»»

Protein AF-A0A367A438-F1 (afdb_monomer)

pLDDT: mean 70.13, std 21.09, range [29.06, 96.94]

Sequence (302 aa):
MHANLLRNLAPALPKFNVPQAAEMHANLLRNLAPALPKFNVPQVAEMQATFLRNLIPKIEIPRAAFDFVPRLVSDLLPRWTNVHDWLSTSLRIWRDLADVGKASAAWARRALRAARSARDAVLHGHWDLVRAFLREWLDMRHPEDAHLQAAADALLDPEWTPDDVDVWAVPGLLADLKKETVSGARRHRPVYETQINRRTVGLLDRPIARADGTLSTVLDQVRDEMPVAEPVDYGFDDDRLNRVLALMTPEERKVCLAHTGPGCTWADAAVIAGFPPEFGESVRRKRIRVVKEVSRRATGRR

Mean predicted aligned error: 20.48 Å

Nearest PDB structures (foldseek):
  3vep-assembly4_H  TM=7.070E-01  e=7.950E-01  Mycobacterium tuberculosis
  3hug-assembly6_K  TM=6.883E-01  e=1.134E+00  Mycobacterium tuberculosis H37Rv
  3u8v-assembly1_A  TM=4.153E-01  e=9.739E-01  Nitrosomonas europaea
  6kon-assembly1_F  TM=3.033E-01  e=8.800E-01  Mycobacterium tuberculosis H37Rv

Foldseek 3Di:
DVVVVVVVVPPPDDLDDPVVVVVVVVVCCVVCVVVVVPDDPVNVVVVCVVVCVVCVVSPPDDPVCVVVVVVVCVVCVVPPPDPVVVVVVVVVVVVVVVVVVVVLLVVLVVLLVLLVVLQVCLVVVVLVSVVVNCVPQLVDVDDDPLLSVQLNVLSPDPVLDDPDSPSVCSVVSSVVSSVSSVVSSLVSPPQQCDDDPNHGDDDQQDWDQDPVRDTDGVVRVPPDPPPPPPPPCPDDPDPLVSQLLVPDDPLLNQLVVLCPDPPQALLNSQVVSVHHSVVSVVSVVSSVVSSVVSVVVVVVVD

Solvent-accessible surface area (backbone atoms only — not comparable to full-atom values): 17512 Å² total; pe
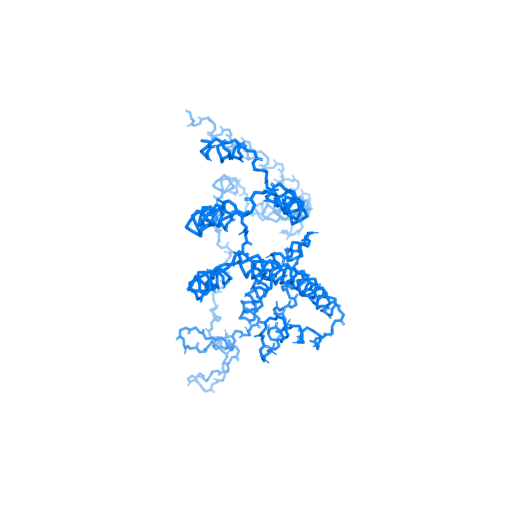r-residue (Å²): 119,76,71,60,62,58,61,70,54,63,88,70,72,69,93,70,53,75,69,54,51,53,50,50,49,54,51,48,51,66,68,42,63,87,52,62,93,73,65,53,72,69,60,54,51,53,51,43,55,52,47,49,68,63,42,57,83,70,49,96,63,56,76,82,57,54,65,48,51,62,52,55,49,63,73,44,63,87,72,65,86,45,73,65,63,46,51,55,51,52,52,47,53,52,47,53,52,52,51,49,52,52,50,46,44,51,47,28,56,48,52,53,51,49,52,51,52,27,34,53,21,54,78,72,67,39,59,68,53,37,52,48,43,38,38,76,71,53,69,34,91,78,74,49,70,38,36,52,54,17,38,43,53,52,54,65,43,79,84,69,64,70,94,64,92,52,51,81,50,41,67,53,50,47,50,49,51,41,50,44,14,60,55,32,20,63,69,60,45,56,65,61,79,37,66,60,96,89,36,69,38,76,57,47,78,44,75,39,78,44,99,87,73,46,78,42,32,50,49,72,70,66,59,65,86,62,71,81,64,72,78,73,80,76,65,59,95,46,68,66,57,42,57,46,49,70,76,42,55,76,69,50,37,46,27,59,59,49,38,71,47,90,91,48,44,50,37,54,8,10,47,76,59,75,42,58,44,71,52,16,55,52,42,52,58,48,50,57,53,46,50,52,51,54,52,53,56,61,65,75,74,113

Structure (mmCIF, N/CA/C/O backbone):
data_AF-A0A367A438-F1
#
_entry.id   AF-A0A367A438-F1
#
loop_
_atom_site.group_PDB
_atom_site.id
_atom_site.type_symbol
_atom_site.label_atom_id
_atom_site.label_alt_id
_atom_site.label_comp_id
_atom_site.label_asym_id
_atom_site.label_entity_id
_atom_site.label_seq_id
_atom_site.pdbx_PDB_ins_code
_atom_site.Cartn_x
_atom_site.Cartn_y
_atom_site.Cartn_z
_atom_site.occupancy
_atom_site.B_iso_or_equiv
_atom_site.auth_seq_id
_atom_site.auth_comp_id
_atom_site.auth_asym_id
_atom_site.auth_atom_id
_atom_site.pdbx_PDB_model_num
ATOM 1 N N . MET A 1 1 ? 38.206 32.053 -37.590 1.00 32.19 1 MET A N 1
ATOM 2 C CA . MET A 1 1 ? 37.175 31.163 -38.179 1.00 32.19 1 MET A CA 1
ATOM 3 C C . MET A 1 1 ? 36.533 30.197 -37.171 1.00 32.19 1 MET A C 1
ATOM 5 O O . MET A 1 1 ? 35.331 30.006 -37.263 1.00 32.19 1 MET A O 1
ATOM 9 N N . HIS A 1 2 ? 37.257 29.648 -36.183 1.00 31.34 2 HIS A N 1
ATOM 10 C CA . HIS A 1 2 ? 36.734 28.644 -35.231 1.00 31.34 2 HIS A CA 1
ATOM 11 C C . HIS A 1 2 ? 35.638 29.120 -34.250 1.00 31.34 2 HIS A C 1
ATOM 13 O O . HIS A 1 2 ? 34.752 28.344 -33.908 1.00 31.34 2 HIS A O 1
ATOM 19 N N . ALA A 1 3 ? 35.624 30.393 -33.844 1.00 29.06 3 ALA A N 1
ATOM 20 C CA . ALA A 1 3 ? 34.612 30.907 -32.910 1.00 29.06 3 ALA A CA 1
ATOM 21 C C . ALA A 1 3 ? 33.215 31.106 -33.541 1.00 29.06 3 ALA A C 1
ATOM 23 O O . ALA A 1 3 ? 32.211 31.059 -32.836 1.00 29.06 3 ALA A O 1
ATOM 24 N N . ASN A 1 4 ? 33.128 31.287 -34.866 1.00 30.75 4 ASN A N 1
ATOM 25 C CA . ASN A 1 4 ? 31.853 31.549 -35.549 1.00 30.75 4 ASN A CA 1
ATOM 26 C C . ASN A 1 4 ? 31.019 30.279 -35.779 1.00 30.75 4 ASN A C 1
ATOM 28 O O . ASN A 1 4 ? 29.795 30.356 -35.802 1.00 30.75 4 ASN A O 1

««

■ **Task description**: Your reply should be the entries above, repeated exactly and free of pictures.

■ **Your response**:
Protein AF-A0A367A438-F1 (afdb_monomer)

pLDDT: mean 70.13, std 21.09, range [29.06, 96.94]

Sequence (302 aa):
MHANLLRNLAPALPKFNVPQAAEMHANLLRNLAPALPKFNVPQVAEMQATFLRNLIPKIEIPRAAFDFVPRLVSDLLPRWTNVHDWLSTSLRIWRDLADVGKASAAWARRALRAARSARDAVLHGHWDLVRAFLREWLDMRHPEDAHLQAAADALLDPEWTPDDVDVWAVPGLLADLKKETVSGARRHRPVYETQINRRTVGLLDRPIARADGTLSTVLDQVRDEMPVAEPVDYGFDDDRLNRVLALMTPEERKVCLAHTGPGCTWADAAVIAGFPPEFGESVRRKRIRVVKEVSRRATGRR

Mean predicted aligned error: 20.48 Å

Nearest PDB structures (foldseek):
  3vep-assembly4_H  TM=7.070E-01  e=7.950E-01  Mycobacterium tuberculosis
  3hug-assembly6_K  TM=6.883E-01  e=1.134E+00  Mycobacterium tuberculosis H37Rv
  3u8v-assembly1_A  TM=4.153E-01  e=9.739E-01  Nitrosomonas europaea
  6kon-assembly1_F  TM=3.033E-01  e=8.800E-01  Mycobacterium tuberculosis H37Rv

Foldseek 3Di:
DVVVVVVVVPPPDDLDDPVVVVVVVVVCCVVCVVVVVPDDPVNVVVVCVVVCVVCVVSPPDDPVCVVVVVVVCVVCVVPPPDPVVVVVVVVVVVVVVVVVVVVLLVVLVVLLVLLVVLQVCLVVVVLVSVVVNCVPQLVDVDDDPLLSVQLNVLSPDPVLDDPDSPSVCSVVSSVVSSVSSVVSSLVSPPQQCDDDPNHGDDDQQDWDQDPVRDTDGVVRVPPDPPPPPPPPCPDDPDPLVSQLLVPDDPLLNQLVVLCPDPPQALLNSQVVSVHHSVVSVVSVVSSVVSSVVSVVVVVVVD

Solvent-accessible surface area (backbone atoms only — not comparable to full-atom values): 17512 Å² total; pe
r-residue (Å²): 119,76,71,60,62,58,61,70,54,63,88,70,72,69,93,70,53,75,69,54,51,53,50,50,49,54,51,48,51,66,68,42,63,87,52,62,93,73,65,53,72,69,60,54,51,53,51,43,55,52,47,49,68,63,42,57,83,70,49,96,63,56,76,82,57,54,65,48,51,62,52,55,49,63,73,44,63,87,72,65,86,45,73,65,63,46,51,55,51,52,52,47,53,52,47,53,52,52,51,49,52,52,50,46,44,51,47,28,56,48,52,53,51,49,52,51,52,27,34,53,21,54,78,72,67,39,59,68,53,37,52,48,43,38,38,76,71,53,69,34,91,78,74,49,70,38,36,52,54,17,38,43,53,52,54,65,43,79,84,69,64,70,94,64,92,52,51,81,50,41,67,53,50,47,50,49,51,41,50,44,14,60,55,32,20,63,69,60,45,56,65,61,79,37,66,60,96,89,36,69,38,76,57,47,78,44,75,39,78,44,99,87,73,46,78,42,32,50,49,72,70,66,59,65,86,62,71,81,64,72,78,73,80,76,65,59,95,46,68,66,57,42,57,46,49,70,76,42,55,76,69,50,37,46,27,59,59,49,38,71,47,90,91,48,44,50,37,54,8,10,47,76,59,75,42,58,44,71,52,16,55,52,42,52,58,48,50,57,53,46,50,52,51,54,52,53,56,61,65,75,74,113

Structure (mmCIF, N/CA/C/O backbone):
data_AF-A0A367A438-F1
#
_entry.id   AF-A0A367A438-F1
#
loop_
_atom_site.group_PDB
_atom_site.id
_atom_site.type_symbol
_atom_site.label_atom_id
_atom_site.label_alt_id
_atom_site.label_comp_id
_atom_site.label_asym_id
_atom_site.label_entity_id
_atom_site.label_seq_id
_atom_site.pdbx_PDB_ins_code
_atom_site.Cartn_x
_atom_site.Cartn_y
_atom_site.Cartn_z
_atom_site.occupancy
_atom_site.B_iso_or_equiv
_atom_site.auth_seq_id
_atom_site.auth_comp_id
_atom_site.auth_asym_id
_atom_site.auth_atom_id
_atom_site.pdbx_PDB_model_num
ATOM 1 N N . MET A 1 1 ? 38.206 32.053 -37.590 1.00 32.19 1 MET A N 1
ATOM 2 C CA . MET A 1 1 ? 37.175 31.163 -38.179 1.00 32.19 1 MET A CA 1
ATOM 3 C C . MET A 1 1 ? 36.533 30.197 -37.171 1.00 32.19 1 MET A C 1
ATOM 5 O O . MET A 1 1 ? 35.331 30.006 -37.263 1.00 32.19 1 MET A O 1
ATOM 9 N N . HIS A 1 2 ? 37.257 29.648 -36.183 1.00 31.34 2 HIS A N 1
ATOM 10 C CA . HIS A 1 2 ? 36.734 28.644 -35.231 1.00 31.34 2 HIS A CA 1
ATOM 11 C C . HIS A 1 2 ? 35.638 29.120 -34.250 1.00 31.34 2 HIS A C 1
ATOM 13 O O . HIS A 1 2 ? 34.752 28.344 -33.908 1.00 31.34 2 HIS A O 1
ATOM 19 N N . ALA A 1 3 ? 35.624 30.393 -33.844 1.00 29.06 3 ALA A N 1
ATOM 20 C CA . ALA A 1 3 ? 34.612 30.907 -32.910 1.00 29.06 3 ALA A CA 1
ATOM 21 C C . ALA A 1 3 ? 33.215 31.106 -33.541 1.00 29.06 3 ALA A C 1
ATOM 23 O O . ALA A 1 3 ? 32.211 31.059 -32.836 1.00 29.06 3 ALA A O 1
ATOM 24 N N . ASN A 1 4 ? 33.128 31.287 -34.866 1.00 30.75 4 ASN A N 1
ATOM 25 C CA . ASN A 1 4 ? 31.853 31.549 -35.549 1.00 30.75 4 ASN A CA 1
ATOM 26 C C . ASN A 1 4 ? 31.019 30.279 -35.779 1.00 30.75 4 ASN A C 1
ATOM 28 O O . ASN A 1 4 ? 29.795 30.356 -35.802 1.00 30.75 4 ASN A O 1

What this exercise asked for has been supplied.